Parallelism In The SeqAn Library: Patterns for Parallelization
A brief summary of patterns for parallelization, based on [Massingill et al. 2000].
Finding Concurrency
Decomposition
Task decomposition
Identify functional units that can be computed independently/in parallel.
Tasks may map to
function calls or
independent loop iterations.
Data decomposition
Identify physically continuous blocks of data to operate on, partition the data appropriately and assign a task for each partition.
For example, decompose loops into independent tasks for each iteration, or partition loop/data into chunks and assign one task to each chunk.
Dependency analysis
Task grouping
Aggregate tasks to form task groups, thus reducing granularity.
“Tasks that correspond to a high-level operation naturally group together.”
Merge tasks that share the same constraints (shared data …).
Task ordering
Identify ordering constraints between task groups:
- Tasks that need to execute concurrently.

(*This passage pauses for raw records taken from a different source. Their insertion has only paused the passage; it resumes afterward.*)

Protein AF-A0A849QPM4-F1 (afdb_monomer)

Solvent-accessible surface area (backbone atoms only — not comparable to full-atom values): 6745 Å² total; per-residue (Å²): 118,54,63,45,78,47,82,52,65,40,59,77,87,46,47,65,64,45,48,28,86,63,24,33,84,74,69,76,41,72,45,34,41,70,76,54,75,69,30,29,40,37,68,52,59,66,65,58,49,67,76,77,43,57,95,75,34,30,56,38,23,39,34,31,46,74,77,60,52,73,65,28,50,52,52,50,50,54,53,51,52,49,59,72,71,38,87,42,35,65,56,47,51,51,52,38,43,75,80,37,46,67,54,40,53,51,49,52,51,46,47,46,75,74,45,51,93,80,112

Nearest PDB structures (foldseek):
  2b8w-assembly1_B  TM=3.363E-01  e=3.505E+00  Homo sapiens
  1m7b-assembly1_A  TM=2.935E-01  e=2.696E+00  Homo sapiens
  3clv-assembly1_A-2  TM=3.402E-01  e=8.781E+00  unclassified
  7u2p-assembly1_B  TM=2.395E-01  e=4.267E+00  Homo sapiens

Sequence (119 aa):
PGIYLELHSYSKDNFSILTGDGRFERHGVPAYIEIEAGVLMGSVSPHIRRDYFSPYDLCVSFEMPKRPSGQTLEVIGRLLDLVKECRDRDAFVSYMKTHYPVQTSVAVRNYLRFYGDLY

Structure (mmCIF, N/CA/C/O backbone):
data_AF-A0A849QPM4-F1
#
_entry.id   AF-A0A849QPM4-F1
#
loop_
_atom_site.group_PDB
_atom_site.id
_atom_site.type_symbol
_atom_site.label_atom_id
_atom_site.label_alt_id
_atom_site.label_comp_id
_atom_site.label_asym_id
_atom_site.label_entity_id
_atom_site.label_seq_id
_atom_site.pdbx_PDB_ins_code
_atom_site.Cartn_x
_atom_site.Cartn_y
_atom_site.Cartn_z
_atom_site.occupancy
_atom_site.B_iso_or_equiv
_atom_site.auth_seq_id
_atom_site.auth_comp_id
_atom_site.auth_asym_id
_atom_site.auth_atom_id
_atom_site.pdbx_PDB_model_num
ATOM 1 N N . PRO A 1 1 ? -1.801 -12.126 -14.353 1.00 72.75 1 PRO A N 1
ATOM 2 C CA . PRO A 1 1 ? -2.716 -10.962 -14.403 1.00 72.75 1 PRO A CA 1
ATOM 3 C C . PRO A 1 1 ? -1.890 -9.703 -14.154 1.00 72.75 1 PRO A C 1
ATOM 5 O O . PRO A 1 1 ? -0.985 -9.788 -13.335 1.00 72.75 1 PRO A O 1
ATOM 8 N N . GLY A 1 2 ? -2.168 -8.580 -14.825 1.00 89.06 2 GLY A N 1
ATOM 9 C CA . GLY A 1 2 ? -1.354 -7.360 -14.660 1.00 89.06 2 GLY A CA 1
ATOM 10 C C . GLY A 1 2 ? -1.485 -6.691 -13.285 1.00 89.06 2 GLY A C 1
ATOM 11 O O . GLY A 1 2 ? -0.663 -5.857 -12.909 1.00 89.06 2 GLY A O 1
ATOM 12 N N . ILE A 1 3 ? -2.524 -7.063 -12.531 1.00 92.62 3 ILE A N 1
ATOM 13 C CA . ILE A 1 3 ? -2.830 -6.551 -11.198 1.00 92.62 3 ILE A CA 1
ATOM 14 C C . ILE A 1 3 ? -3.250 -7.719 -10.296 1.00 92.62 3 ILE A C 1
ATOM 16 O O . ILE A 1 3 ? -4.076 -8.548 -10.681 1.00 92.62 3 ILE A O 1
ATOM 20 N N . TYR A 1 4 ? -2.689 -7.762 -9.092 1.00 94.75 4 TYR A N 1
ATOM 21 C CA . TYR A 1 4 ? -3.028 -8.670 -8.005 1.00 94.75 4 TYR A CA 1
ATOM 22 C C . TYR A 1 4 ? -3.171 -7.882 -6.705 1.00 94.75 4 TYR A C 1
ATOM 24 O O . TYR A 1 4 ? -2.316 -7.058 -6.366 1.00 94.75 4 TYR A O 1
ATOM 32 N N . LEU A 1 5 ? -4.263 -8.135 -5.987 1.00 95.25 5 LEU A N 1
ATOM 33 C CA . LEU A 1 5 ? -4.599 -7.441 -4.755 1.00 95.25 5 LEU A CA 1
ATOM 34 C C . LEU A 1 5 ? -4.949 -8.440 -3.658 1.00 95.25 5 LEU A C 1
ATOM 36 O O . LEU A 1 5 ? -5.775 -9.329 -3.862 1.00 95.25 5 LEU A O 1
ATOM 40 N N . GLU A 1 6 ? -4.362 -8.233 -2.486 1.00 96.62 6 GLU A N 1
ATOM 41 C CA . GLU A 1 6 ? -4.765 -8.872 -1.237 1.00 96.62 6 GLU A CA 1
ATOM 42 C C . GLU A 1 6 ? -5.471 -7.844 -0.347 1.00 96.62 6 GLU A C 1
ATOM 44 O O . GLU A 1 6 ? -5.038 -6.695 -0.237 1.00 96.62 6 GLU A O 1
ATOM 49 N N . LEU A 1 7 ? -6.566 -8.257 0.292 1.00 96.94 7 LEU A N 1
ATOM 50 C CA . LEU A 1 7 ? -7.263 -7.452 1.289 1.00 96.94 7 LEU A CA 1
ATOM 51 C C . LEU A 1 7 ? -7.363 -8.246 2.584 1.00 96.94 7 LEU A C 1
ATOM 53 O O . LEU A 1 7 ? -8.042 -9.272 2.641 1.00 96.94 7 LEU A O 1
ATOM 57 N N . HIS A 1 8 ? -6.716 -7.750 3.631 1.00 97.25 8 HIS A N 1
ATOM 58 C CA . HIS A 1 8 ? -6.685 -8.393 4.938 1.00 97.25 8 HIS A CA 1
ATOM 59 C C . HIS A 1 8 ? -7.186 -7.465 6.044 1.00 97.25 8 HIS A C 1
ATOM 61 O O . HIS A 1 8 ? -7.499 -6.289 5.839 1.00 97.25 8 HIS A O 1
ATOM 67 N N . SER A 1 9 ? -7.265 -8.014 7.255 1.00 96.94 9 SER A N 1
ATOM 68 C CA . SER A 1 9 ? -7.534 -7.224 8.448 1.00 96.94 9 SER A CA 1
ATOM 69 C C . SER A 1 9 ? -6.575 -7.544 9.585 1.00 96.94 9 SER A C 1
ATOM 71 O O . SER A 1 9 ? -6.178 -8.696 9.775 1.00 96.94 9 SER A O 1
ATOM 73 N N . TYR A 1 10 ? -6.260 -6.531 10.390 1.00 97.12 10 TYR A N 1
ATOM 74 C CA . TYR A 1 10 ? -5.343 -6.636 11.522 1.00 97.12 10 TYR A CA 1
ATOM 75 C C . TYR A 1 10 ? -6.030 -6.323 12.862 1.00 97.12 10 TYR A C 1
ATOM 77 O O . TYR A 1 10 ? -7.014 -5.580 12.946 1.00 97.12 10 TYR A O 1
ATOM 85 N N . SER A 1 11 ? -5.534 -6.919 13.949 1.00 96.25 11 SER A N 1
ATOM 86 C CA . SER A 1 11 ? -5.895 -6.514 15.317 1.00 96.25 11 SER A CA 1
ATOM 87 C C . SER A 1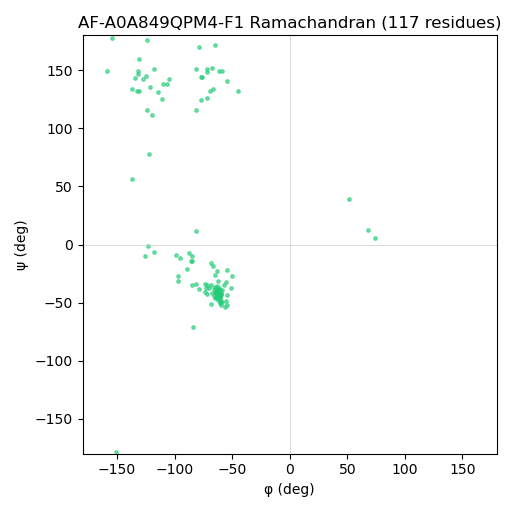 11 ? -5.160 -5.232 15.690 1.00 96.25 11 SER A C 1
ATOM 89 O O . SER A 1 11 ? -4.001 -5.074 15.329 1.00 96.25 11 SER A O 1
ATOM 91 N N . LYS A 1 12 ? -5.792 -4.337 16.460 1.00 91.12 12 LYS A N 1
ATOM 92 C CA . LYS A 1 12 ? -5.196 -3.042 16.847 1.00 91.12 12 LYS A CA 1
ATOM 93 C C . LYS A 1 12 ? -3.785 -3.174 17.435 1.00 91.12 12 LYS A C 1
ATOM 95 O O . LYS A 1 12 ? -2.923 -2.372 17.099 1.00 91.12 12 LYS A O 1
ATOM 100 N N . ASP A 1 13 ? -3.544 -4.223 18.217 1.00 92.88 13 ASP A N 1
ATOM 101 C CA . ASP A 1 13 ? -2.248 -4.503 18.849 1.00 92.88 13 ASP A CA 1
ATOM 102 C C . ASP A 1 13 ? -1.119 -4.765 17.837 1.00 92.88 13 ASP A C 1
ATOM 104 O O . ASP A 1 13 ? 0.051 -4.558 18.143 1.00 92.88 13 ASP A O 1
ATOM 108 N N . ASN A 1 14 ? -1.460 -5.168 16.609 1.00 93.50 14 ASN A N 1
ATOM 109 C CA . ASN A 1 14 ? -0.493 -5.421 15.545 1.00 93.50 14 ASN A CA 1
ATOM 110 C C . ASN A 1 14 ? -0.150 -4.173 14.731 1.00 93.50 14 ASN A C 1
ATOM 112 O O . ASN A 1 14 ? 0.756 -4.243 13.906 1.00 93.50 14 ASN A O 1
ATOM 116 N N . PHE A 1 15 ? -0.827 -3.039 14.934 1.00 93.75 15 PHE A N 1
ATOM 117 C CA . PHE A 1 15 ? -0.598 -1.844 14.120 1.00 93.75 15 PHE A CA 1
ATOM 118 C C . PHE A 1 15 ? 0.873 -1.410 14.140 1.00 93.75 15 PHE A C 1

- Tasks that need to execute sequentially because the second depends on the results of the first.
- Absence of any constraints between sets of tasks.
Data sharing
Identify which data is
- Task local
- Shared, but read-only
- Effectively task local (i.e. partitioned into subsets corresponding to tasks)
- Read/write
Identify border regions where data sets of different tasks overlap.
Evaluation
- How many PEs are available?
- How are data structures shared among PEs?
- What does the target architecture imply about the # of UE and how structures are shared among them?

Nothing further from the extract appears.